REQUIREMENT:
First find the line with "ATOM 247 C CA" in the entries below, then set down exactly every line through the line with "ATOM 257 N N", that line included.

Data entries
◆ ◆ ◆

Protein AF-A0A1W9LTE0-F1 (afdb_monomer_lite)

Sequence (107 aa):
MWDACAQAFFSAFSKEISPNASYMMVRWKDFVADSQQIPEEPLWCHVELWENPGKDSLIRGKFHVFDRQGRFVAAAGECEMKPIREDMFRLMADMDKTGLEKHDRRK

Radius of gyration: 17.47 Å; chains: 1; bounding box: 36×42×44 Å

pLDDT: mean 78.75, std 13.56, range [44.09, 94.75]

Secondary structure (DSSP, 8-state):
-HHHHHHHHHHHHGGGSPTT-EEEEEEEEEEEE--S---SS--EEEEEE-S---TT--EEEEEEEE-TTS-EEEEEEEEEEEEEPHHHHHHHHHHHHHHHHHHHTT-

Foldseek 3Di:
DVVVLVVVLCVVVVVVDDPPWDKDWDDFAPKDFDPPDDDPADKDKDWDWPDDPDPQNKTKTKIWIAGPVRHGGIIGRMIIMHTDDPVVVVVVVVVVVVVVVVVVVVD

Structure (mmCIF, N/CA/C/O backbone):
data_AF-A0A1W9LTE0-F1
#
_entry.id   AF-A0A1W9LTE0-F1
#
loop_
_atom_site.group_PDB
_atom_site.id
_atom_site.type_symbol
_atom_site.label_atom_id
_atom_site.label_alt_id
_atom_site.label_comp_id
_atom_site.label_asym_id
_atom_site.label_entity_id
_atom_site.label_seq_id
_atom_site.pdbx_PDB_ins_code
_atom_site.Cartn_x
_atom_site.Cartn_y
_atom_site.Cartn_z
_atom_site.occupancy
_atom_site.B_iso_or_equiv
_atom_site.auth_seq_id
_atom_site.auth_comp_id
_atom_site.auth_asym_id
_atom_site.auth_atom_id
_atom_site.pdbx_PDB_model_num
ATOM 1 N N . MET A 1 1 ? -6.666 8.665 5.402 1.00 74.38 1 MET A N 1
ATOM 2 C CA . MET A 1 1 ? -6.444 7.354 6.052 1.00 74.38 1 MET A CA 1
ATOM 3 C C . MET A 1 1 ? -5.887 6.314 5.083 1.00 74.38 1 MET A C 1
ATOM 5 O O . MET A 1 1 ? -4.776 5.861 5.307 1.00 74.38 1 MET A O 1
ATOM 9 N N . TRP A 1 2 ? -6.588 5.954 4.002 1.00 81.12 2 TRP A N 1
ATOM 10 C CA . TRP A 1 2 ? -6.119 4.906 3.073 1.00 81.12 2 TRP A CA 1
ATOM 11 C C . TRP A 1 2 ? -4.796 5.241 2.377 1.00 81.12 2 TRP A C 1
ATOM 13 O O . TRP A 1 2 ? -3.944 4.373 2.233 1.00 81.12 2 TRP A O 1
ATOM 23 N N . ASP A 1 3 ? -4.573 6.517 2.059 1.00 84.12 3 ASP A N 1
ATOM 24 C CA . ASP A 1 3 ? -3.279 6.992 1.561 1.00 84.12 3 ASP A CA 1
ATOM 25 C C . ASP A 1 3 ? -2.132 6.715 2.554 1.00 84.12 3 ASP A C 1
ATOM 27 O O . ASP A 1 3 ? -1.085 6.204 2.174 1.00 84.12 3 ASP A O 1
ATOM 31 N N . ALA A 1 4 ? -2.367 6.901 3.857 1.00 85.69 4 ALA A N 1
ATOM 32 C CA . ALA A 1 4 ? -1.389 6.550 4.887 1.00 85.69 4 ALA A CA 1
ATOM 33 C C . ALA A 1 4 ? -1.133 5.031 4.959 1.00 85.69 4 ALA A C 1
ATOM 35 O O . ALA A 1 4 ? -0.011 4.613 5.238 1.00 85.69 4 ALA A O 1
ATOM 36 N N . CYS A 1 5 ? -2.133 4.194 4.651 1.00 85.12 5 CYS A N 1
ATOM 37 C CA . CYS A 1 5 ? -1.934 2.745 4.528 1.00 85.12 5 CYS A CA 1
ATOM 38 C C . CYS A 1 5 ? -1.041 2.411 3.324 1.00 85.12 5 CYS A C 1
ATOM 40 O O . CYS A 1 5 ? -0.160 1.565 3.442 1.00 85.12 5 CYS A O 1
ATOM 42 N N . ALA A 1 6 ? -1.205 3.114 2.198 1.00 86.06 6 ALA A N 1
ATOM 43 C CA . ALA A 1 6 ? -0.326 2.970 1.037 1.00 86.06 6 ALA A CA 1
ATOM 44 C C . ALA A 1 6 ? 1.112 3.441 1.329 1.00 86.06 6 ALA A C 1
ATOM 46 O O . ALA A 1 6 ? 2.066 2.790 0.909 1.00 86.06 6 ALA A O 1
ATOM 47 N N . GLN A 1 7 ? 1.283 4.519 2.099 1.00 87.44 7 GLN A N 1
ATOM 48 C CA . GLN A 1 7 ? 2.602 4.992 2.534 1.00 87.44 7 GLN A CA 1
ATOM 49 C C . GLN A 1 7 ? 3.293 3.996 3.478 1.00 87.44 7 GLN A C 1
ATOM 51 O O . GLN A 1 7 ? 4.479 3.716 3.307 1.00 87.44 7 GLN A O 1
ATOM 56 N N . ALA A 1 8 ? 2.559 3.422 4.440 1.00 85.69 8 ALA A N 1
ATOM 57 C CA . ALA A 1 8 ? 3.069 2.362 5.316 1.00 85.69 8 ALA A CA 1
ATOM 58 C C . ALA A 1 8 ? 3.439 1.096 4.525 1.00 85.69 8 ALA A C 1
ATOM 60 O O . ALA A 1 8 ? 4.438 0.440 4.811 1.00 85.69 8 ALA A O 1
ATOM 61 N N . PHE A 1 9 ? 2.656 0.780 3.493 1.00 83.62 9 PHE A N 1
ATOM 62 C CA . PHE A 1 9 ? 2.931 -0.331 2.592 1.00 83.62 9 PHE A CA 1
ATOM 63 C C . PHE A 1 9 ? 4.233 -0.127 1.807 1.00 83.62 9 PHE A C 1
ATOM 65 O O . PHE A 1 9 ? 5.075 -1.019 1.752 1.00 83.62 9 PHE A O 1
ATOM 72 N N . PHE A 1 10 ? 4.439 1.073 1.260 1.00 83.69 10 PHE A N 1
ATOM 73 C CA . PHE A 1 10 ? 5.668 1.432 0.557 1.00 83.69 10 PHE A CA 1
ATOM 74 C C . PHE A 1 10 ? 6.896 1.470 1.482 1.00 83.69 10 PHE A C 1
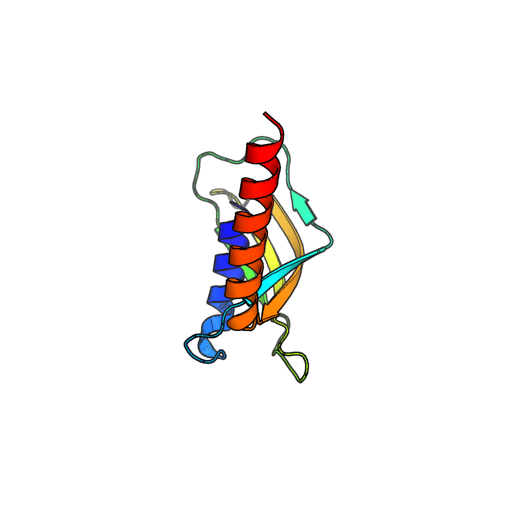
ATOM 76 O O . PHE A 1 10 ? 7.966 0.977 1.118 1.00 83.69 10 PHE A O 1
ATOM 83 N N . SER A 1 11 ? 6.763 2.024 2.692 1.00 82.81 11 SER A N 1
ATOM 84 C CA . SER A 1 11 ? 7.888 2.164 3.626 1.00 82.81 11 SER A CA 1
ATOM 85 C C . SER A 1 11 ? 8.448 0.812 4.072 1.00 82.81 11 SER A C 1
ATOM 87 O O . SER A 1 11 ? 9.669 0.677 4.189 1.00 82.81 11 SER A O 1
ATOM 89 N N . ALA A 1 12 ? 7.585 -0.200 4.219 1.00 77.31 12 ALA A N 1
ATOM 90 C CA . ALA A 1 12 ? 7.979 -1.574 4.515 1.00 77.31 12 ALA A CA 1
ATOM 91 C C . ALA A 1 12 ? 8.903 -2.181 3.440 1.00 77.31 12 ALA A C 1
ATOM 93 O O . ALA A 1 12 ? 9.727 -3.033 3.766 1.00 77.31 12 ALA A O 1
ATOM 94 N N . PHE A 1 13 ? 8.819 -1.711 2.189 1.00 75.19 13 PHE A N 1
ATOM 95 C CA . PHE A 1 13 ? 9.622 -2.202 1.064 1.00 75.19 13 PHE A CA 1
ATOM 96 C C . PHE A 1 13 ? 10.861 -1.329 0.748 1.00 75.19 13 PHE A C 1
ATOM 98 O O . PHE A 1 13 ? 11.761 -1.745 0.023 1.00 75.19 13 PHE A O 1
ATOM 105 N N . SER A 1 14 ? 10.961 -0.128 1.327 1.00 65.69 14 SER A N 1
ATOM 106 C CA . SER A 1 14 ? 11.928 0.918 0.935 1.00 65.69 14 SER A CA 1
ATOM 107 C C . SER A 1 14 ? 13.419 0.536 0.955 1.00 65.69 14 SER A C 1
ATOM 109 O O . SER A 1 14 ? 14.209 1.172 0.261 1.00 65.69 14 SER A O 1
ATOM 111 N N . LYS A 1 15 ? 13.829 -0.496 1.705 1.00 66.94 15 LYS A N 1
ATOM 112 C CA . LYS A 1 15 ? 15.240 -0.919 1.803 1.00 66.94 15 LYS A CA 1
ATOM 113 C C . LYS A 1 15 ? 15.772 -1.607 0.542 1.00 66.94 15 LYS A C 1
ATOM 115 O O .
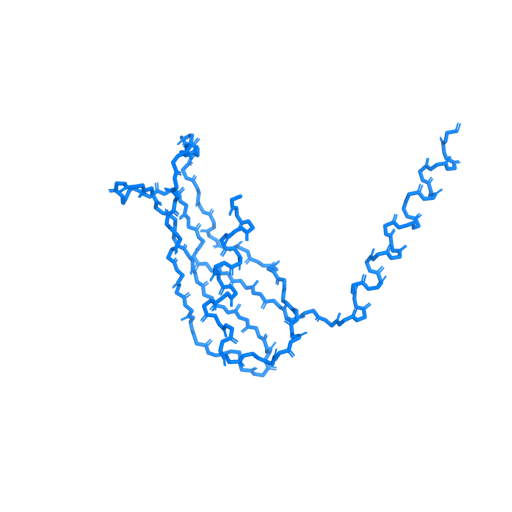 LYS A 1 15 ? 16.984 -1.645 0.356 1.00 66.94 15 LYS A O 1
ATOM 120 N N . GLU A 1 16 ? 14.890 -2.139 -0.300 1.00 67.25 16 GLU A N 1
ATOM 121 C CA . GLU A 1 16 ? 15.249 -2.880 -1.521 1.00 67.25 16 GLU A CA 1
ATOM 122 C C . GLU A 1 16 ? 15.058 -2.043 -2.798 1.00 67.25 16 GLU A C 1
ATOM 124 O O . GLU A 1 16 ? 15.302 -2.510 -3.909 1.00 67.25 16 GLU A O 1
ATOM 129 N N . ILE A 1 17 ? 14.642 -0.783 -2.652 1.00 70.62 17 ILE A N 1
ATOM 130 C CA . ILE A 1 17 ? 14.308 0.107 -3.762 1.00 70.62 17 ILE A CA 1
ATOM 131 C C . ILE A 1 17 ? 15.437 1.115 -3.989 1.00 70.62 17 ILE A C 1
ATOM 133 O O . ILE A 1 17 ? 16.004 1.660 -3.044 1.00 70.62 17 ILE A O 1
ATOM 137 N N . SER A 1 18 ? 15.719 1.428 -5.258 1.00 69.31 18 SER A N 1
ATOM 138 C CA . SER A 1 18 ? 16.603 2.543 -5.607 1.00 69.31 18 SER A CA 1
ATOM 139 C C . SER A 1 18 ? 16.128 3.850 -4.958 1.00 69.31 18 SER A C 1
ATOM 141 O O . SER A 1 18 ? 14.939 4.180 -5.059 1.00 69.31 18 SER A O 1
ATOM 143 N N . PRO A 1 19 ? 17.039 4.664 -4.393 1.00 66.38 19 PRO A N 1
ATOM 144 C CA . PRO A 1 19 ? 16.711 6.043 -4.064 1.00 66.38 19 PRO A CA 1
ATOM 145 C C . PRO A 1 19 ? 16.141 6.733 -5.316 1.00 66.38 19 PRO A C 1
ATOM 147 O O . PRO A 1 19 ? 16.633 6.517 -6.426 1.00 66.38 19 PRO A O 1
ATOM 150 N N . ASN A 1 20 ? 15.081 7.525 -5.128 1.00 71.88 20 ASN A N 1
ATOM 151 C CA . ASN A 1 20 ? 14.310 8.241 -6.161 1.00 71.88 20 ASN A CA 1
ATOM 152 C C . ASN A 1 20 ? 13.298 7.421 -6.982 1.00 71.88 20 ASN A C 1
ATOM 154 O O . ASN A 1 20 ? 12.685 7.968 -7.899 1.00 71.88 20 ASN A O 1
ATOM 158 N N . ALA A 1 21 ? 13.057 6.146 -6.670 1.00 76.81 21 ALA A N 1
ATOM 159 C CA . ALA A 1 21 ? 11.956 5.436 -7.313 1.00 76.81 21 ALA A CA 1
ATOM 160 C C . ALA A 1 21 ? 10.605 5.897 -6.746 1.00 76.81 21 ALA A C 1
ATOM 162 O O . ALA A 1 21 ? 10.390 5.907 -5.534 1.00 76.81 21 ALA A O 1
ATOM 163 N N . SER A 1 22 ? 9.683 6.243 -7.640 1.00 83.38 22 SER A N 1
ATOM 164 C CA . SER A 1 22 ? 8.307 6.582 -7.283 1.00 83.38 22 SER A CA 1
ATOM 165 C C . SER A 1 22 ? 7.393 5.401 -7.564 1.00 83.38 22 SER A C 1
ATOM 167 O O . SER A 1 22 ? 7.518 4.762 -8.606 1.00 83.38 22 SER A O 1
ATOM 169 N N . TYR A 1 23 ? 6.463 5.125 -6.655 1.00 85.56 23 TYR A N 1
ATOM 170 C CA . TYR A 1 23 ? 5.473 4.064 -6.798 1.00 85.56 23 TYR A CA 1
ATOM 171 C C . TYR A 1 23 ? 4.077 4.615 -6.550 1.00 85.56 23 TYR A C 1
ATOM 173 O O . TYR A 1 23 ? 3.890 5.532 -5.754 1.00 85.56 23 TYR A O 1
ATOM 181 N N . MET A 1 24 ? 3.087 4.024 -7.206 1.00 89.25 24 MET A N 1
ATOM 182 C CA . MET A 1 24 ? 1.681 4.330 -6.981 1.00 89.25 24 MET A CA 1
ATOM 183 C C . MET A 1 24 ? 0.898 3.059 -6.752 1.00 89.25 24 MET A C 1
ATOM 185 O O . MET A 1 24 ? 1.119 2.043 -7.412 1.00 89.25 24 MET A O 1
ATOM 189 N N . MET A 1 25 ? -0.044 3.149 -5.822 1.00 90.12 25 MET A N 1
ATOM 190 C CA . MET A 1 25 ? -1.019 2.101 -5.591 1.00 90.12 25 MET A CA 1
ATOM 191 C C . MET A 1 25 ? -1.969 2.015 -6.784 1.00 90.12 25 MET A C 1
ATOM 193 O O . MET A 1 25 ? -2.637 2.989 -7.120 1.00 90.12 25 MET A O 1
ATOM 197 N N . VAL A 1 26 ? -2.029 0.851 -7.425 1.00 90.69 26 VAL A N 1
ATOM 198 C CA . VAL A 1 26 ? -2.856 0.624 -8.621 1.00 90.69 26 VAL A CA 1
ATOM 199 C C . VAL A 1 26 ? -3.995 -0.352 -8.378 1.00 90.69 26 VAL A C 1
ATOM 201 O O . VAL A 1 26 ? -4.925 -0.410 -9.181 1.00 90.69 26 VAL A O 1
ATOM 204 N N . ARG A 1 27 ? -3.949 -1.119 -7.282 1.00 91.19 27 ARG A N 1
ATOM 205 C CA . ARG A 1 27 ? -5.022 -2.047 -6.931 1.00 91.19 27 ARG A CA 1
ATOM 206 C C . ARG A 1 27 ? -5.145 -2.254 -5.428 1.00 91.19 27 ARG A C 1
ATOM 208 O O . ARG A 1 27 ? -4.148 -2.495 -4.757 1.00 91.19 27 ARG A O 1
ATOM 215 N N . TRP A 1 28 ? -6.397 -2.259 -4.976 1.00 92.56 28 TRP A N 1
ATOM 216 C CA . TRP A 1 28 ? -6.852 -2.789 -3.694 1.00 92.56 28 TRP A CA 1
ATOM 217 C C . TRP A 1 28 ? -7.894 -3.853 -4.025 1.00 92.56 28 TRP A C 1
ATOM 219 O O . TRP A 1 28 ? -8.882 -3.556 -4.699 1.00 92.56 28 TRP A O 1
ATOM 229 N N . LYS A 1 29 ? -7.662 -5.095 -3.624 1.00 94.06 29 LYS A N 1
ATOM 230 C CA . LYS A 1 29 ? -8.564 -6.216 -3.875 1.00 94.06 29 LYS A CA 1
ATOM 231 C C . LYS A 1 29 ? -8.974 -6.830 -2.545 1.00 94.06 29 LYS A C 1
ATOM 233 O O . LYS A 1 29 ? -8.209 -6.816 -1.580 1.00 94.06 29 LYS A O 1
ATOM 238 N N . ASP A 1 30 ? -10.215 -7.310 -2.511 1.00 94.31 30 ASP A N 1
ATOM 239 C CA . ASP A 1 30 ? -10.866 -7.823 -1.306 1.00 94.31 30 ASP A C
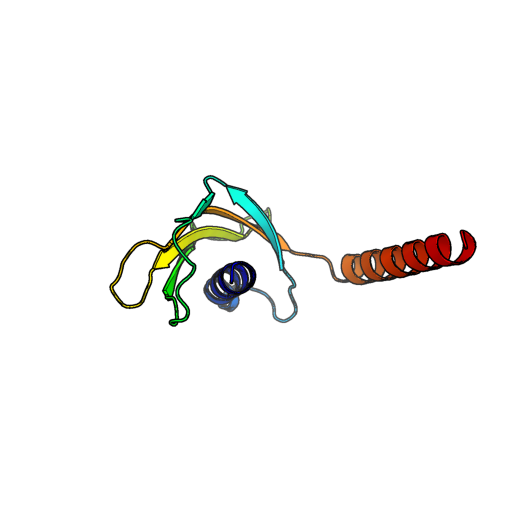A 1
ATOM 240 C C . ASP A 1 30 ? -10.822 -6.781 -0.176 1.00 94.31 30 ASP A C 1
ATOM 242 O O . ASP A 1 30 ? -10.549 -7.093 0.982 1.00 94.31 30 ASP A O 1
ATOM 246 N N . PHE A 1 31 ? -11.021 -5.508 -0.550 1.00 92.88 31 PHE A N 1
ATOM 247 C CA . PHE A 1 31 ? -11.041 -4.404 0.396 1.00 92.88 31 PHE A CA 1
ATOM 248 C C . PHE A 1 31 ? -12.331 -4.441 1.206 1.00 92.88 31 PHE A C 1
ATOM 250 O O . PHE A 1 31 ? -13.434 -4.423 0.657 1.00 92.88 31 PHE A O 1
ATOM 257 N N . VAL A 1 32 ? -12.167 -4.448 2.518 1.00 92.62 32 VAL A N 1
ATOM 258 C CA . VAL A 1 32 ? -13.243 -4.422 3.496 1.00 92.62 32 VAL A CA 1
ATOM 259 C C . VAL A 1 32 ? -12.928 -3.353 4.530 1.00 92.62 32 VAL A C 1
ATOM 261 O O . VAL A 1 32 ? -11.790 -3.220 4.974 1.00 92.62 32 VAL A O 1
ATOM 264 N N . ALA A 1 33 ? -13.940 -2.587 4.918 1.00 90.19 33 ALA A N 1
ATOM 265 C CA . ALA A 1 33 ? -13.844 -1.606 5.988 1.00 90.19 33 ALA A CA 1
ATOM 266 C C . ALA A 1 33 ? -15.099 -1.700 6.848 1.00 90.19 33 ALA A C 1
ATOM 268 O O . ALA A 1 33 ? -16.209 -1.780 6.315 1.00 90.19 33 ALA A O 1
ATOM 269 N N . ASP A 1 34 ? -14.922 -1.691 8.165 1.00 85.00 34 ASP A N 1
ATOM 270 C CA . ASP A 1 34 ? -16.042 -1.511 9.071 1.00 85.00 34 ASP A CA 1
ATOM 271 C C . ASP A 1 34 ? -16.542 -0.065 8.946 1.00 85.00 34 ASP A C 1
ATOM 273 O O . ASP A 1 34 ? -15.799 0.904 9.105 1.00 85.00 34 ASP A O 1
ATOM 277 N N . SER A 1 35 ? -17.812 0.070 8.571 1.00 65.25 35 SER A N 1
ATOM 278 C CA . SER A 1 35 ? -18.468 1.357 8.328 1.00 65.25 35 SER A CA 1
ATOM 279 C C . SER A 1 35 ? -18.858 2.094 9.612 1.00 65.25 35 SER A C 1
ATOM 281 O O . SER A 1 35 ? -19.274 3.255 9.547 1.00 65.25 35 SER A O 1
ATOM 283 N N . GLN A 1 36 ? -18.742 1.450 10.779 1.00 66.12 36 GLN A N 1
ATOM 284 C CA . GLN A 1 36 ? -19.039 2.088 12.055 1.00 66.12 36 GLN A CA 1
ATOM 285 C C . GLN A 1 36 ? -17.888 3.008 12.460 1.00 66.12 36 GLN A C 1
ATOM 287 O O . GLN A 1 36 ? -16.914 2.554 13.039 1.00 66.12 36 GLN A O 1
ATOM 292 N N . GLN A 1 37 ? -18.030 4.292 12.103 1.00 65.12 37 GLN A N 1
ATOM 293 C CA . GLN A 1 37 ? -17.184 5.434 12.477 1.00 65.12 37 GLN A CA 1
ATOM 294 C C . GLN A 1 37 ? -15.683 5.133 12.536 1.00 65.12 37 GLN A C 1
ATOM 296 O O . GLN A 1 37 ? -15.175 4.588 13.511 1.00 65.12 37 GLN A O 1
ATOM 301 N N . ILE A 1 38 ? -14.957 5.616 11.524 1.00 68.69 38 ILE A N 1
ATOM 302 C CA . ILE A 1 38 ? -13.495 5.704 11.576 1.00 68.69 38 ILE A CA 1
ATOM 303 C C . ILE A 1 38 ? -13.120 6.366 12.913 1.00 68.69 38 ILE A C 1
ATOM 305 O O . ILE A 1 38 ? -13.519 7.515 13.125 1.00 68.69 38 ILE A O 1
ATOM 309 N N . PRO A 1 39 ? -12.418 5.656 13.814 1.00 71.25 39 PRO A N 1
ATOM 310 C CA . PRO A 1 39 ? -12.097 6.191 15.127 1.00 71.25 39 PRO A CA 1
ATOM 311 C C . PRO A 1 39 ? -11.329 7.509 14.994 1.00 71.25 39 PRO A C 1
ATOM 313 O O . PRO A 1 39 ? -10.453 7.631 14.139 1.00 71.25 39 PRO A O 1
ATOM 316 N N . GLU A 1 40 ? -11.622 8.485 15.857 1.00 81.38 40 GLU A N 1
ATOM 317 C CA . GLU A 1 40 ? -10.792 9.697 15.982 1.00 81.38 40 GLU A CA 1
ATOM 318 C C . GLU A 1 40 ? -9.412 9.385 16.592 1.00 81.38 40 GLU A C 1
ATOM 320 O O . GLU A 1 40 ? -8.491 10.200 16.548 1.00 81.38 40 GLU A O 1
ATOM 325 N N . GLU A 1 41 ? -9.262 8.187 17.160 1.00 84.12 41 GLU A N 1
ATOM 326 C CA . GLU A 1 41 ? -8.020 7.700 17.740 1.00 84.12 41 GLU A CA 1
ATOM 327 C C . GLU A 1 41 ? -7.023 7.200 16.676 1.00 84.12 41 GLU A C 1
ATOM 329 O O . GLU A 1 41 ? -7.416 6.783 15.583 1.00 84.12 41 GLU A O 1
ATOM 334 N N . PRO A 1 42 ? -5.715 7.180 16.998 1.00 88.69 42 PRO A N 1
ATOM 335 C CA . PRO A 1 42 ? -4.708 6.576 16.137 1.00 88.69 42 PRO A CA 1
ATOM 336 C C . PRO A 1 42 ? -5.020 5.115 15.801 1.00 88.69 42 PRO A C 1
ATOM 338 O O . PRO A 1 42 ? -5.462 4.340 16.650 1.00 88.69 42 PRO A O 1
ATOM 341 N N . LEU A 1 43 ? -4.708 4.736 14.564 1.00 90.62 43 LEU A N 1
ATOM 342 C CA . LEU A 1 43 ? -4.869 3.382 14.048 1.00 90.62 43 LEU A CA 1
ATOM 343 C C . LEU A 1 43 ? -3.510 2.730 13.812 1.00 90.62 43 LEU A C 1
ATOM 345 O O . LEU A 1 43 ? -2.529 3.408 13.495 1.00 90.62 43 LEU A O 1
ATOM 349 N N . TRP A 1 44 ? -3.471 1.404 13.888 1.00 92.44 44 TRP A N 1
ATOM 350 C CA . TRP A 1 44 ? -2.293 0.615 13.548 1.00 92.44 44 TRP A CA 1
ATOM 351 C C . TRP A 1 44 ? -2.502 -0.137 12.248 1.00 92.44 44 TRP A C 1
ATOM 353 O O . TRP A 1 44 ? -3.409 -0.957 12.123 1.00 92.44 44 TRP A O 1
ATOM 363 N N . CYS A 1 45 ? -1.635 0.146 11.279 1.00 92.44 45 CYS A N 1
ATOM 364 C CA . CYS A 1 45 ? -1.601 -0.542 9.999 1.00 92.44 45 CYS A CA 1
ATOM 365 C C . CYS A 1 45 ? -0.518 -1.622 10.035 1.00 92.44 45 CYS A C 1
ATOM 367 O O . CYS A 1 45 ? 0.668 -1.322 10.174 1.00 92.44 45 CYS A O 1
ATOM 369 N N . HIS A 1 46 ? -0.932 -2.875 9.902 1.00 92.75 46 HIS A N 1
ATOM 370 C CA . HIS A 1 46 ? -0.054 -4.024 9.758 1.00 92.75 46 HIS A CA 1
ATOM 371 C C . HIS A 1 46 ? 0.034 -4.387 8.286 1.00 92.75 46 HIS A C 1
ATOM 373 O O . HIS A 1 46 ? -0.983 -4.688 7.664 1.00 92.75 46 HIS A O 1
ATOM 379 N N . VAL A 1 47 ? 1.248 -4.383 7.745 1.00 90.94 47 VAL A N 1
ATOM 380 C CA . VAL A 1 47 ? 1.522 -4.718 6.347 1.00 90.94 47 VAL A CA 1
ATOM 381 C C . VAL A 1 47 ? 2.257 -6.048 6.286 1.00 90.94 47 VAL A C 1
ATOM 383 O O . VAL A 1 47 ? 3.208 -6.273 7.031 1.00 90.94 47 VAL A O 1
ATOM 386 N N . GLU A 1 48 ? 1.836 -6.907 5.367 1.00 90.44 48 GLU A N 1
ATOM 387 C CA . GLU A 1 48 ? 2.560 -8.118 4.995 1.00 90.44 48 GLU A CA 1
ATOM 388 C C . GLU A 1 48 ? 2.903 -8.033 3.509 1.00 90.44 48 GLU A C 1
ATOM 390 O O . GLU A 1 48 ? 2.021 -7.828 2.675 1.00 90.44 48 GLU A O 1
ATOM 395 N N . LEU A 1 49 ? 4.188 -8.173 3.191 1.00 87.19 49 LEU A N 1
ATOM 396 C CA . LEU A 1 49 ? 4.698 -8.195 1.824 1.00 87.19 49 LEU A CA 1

◆ ◆ ◆

WRITTEN ANSWER:
ATOM 247 C CA . PHE A 1 31 ? -11.041 -4.404 0.396 1.00 92.88 31 PHE A CA 1
ATOM 248 C C . PHE A 1 31 ? -12.331 -4.441 1.206 1.00 92.88 31 PHE A C 1
ATOM 250 O O . PHE A 1 31 ? -13.434 -4.423 0.657 1.00 92.88 31 PHE A O 1
ATOM 257 N N . VAL A 1 32 ? -12.167 -4.448 2.518 1.00 92.62 32 VAL A N 1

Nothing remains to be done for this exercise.